## Exercise description
Go to the line containing "ATOM 70 C CA" in the records below and print it and every following line exactly, on through the line containing "ATOM 73 O O", then stop.

Material supplied section start

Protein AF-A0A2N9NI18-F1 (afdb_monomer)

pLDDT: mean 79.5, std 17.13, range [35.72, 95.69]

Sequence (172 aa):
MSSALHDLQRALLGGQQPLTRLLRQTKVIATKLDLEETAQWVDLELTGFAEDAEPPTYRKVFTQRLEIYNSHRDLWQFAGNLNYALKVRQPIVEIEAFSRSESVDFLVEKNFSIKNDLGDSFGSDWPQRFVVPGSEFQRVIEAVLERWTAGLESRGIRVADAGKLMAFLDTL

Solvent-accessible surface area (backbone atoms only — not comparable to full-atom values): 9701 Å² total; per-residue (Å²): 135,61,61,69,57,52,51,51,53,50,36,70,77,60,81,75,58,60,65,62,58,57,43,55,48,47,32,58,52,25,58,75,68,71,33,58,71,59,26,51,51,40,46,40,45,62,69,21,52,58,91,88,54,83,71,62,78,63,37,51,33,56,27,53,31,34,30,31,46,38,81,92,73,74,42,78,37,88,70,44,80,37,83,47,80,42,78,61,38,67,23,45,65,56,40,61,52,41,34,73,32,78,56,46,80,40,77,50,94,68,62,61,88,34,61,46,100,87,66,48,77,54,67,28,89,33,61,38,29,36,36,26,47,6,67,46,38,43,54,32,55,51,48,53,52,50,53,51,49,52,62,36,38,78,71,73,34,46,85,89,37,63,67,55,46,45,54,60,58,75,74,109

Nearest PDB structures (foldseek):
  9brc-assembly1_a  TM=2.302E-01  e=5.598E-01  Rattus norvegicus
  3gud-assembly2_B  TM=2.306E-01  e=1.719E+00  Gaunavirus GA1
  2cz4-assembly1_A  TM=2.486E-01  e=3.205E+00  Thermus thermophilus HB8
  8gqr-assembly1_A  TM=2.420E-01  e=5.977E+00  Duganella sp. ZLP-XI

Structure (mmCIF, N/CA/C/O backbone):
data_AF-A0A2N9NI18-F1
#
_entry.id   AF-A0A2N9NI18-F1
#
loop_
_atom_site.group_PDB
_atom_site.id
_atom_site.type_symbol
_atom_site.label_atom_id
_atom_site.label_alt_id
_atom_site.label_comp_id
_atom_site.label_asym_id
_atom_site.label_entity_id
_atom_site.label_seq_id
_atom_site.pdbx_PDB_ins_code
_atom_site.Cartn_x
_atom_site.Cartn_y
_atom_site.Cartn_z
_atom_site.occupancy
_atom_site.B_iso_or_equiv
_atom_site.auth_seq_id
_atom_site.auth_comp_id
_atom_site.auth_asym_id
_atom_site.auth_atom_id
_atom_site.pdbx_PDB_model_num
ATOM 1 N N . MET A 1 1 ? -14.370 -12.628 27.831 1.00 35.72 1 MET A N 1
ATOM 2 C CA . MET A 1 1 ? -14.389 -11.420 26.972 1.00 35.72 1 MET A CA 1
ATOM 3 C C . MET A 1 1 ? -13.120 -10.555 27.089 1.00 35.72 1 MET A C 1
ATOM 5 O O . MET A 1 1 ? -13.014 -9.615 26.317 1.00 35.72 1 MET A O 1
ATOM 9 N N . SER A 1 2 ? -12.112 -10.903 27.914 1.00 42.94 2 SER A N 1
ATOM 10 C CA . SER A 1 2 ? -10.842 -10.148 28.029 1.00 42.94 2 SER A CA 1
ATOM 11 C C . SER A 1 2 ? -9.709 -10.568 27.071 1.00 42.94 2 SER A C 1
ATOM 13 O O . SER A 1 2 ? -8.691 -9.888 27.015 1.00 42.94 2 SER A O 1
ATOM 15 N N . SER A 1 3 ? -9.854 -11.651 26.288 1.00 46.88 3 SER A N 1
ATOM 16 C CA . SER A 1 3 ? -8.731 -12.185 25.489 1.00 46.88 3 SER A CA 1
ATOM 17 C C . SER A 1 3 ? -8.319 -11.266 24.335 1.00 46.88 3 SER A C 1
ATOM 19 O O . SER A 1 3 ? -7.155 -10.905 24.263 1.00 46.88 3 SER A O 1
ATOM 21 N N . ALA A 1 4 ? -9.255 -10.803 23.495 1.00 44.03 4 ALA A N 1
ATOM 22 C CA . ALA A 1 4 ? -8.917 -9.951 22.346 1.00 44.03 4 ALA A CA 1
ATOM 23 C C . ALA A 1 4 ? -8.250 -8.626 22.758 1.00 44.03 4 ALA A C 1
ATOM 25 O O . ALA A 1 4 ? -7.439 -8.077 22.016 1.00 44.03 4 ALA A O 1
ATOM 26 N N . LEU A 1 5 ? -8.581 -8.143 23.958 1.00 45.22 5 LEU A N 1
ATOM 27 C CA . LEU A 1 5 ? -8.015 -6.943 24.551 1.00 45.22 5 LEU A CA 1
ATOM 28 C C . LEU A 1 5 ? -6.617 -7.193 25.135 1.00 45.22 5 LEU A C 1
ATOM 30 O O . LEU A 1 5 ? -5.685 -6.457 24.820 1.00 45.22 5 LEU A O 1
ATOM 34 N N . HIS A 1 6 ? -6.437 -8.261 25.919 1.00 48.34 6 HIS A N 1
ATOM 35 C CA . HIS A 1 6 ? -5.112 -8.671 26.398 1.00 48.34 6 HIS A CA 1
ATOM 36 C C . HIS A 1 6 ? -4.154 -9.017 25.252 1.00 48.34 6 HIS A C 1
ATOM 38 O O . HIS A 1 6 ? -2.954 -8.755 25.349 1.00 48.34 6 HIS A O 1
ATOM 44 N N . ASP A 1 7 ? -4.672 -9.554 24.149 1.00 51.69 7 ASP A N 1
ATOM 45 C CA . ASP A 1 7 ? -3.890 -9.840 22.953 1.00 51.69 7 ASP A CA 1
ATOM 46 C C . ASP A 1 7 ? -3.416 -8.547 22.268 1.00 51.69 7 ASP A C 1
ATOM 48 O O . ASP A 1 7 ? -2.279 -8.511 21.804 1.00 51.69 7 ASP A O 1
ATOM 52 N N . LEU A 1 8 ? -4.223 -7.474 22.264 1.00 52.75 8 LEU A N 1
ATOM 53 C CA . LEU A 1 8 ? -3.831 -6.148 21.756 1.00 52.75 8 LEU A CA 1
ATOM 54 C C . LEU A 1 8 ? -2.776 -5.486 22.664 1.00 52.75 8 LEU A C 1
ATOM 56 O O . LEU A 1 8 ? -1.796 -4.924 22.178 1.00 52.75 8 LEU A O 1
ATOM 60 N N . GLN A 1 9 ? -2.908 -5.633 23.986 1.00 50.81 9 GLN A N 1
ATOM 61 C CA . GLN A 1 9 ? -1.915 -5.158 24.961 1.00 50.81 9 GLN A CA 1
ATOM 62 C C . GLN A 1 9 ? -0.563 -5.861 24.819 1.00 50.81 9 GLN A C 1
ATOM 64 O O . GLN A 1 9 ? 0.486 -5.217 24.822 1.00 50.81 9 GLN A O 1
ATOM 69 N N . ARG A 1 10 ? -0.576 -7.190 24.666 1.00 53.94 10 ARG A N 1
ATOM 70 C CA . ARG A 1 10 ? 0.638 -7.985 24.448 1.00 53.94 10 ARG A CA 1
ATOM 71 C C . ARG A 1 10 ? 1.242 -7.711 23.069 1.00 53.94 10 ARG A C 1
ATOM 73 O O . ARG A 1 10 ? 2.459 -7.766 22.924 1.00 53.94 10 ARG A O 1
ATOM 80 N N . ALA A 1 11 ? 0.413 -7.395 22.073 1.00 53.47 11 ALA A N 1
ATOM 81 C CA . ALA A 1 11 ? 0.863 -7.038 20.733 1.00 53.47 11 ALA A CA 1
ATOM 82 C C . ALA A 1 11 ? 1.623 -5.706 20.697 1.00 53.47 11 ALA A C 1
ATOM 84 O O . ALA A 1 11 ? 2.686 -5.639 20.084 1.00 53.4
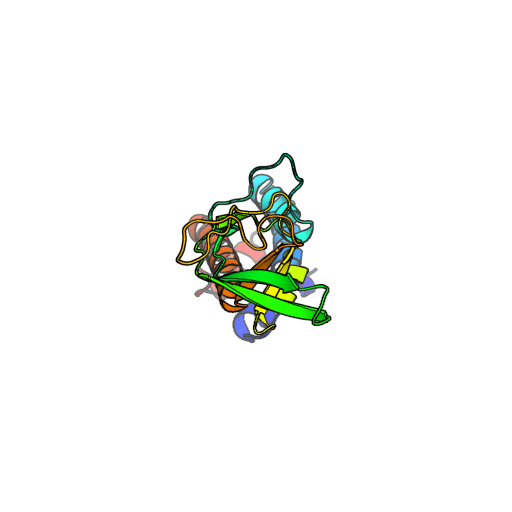7 11 ALA A O 1
ATOM 85 N N . LEU A 1 12 ? 1.117 -4.688 21.400 1.00 49.81 12 LEU A N 1
ATOM 86 C CA . LEU A 1 12 ? 1.750 -3.370 21.514 1.00 49.81 12 LEU A CA 1
ATOM 87 C C . LEU A 1 12 ? 3.063 -3.410 22.310 1.00 49.81 12 LEU A C 1
ATOM 89 O O . LEU A 1 12 ? 4.037 -2.777 21.919 1.00 49.81 12 LEU A O 1
ATOM 93 N N . LEU A 1 13 ? 3.109 -4.178 23.403 1.00 48.81 13 LEU A N 1
ATOM 94 C CA . LEU A 1 13 ? 4.291 -4.280 24.272 1.00 48.81 13 LEU A CA 1
ATOM 95 C C . LEU A 1 13 ? 5.350 -5.272 23.758 1.00 48.81 13 LEU A C 1
ATOM 97 O O . LEU A 1 13 ? 6.499 -5.218 24.188 1.00 48.81 13 LEU A O 1
ATOM 101 N N . GLY A 1 14 ? 4.975 -6.188 22.858 1.00 48.44 14 GLY A N 1
ATOM 102 C CA . GLY A 1 14 ? 5.841 -7.260 22.353 1.00 48.44 14 GLY A CA 1
ATOM 103 C C . GLY A 1 14 ? 6.563 -6.966 21.034 1.00 48.44 14 GLY A C 1
ATOM 104 O O . GLY A 1 14 ? 7.352 -7.798 20.596 1.00 48.44 14 GLY A O 1
ATOM 105 N N . GLY A 1 15 ? 6.287 -5.834 20.375 1.00 47.19 15 GLY A N 1
ATOM 106 C CA . GLY A 1 15 ? 7.036 -5.348 19.203 1.00 47.19 15 GLY A CA 1
ATOM 107 C C . GLY A 1 15 ? 7.018 -6.227 17.938 1.00 47.19 15 GLY A C 1
ATOM 108 O O . GLY A 1 15 ? 7.773 -5.953 17.012 1.00 47.19 15 GLY A O 1
ATOM 109 N N . GLN A 1 16 ? 6.197 -7.283 17.8
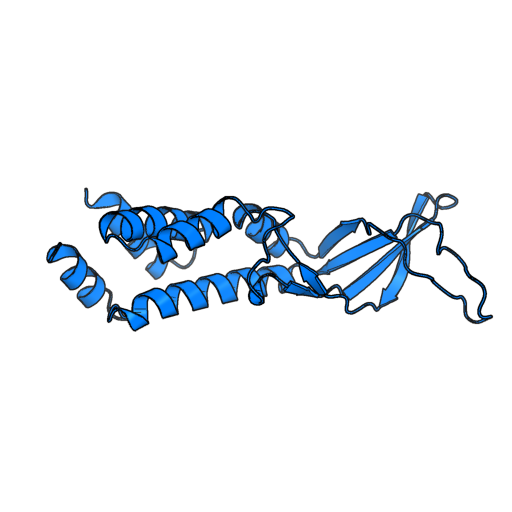68 1.00 52.44 16 GLN A N 1
ATOM 110 C CA . GLN A 1 16 ? 6.269 -8.290 16.793 1.00 52.44 16 GLN A CA 1
ATOM 111 C C . GLN A 1 16 ? 4.911 -8.839 16.320 1.00 52.44 16 GLN A C 1
ATOM 113 O O . GLN A 1 16 ? 4.816 -9.990 15.888 1.00 52.44 16 GLN A O 1
ATOM 118 N N . GLN A 1 17 ? 3.827 -8.063 16.385 1.00 63.34 17 GLN A N 1
ATOM 119 C CA . GLN A 1 17 ? 2.571 -8.519 15.780 1.00 63.34 17 GLN A CA 1
ATOM 120 C C . GLN A 1 17 ? 2.356 -7.966 14.371 1.00 63.34 17 GLN A C 1
ATOM 122 O O . GLN A 1 17 ? 2.589 -6.780 14.154 1.00 63.34 17 GLN A O 1
ATOM 127 N N . PRO A 1 18 ? 1.878 -8.807 13.427 1.00 74.50 18 PRO A N 1
ATOM 128 C CA . PRO A 1 18 ? 1.450 -8.345 12.115 1.00 74.50 18 PRO A CA 1
ATOM 129 C C . PRO A 1 18 ? 0.394 -7.249 12.257 1.00 74.50 18 PRO A C 1
ATOM 131 O O . PRO A 1 18 ? -0.568 -7.417 13.020 1.00 74.50 18 PRO A O 1
ATOM 134 N N . LEU A 1 19 ? 0.533 -6.168 11.494 1.00 82.31 19 LEU A N 1
ATOM 135 C CA . LEU A 1 19 ? -0.400 -5.040 11.457 1.00 82.31 19 LEU A CA 1
ATOM 136 C C . LEU A 1 19 ? -1.833 -5.522 11.196 1.00 82.31 19 LEU A C 1
ATOM 138 O O . LEU A 1 19 ? -2.785 -5.056 11.823 1.00 82.31 19 LEU A O 1
ATOM 142 N N . THR A 1 20 ? -1.983 -6.555 10.366 1.00 85.94 20 THR A N 1
ATOM 143 C CA . THR A 1 20 ? -3.265 -7.223 10.118 1.00 85.94 20 THR A CA 1
ATOM 144 C C . THR A 1 20 ? -3.982 -7.665 11.408 1.00 85.94 20 THR A C 1
ATOM 146 O O . THR A 1 20 ? -5.207 -7.555 11.505 1.00 85.94 20 THR A O 1
ATOM 149 N N . ARG A 1 21 ? -3.262 -8.168 12.424 1.00 83.25 21 ARG A N 1
ATOM 150 C CA . ARG A 1 21 ? -3.875 -8.594 13.700 1.00 83.25 21 ARG A CA 1
ATOM 151 C C . ARG A 1 21 ? -4.346 -7.405 14.531 1.00 83.25 21 ARG A C 1
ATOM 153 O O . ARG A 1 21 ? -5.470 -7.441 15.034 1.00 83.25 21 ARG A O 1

Material supplied section end

## Exercise solution
ATOM 70 C CA . ARG A 1 10 ? 0.638 -7.985 24.448 1.00 53.94 10 ARG A CA 1
ATOM 71 C C . ARG A 1 10 ? 1.242 -7.711 23.069 1.00 53.94 10 ARG A C 1
ATOM 73 O O . ARG A 1 10 ? 2.459 -7.766 22.924 1.00 53.94 10 ARG A O 1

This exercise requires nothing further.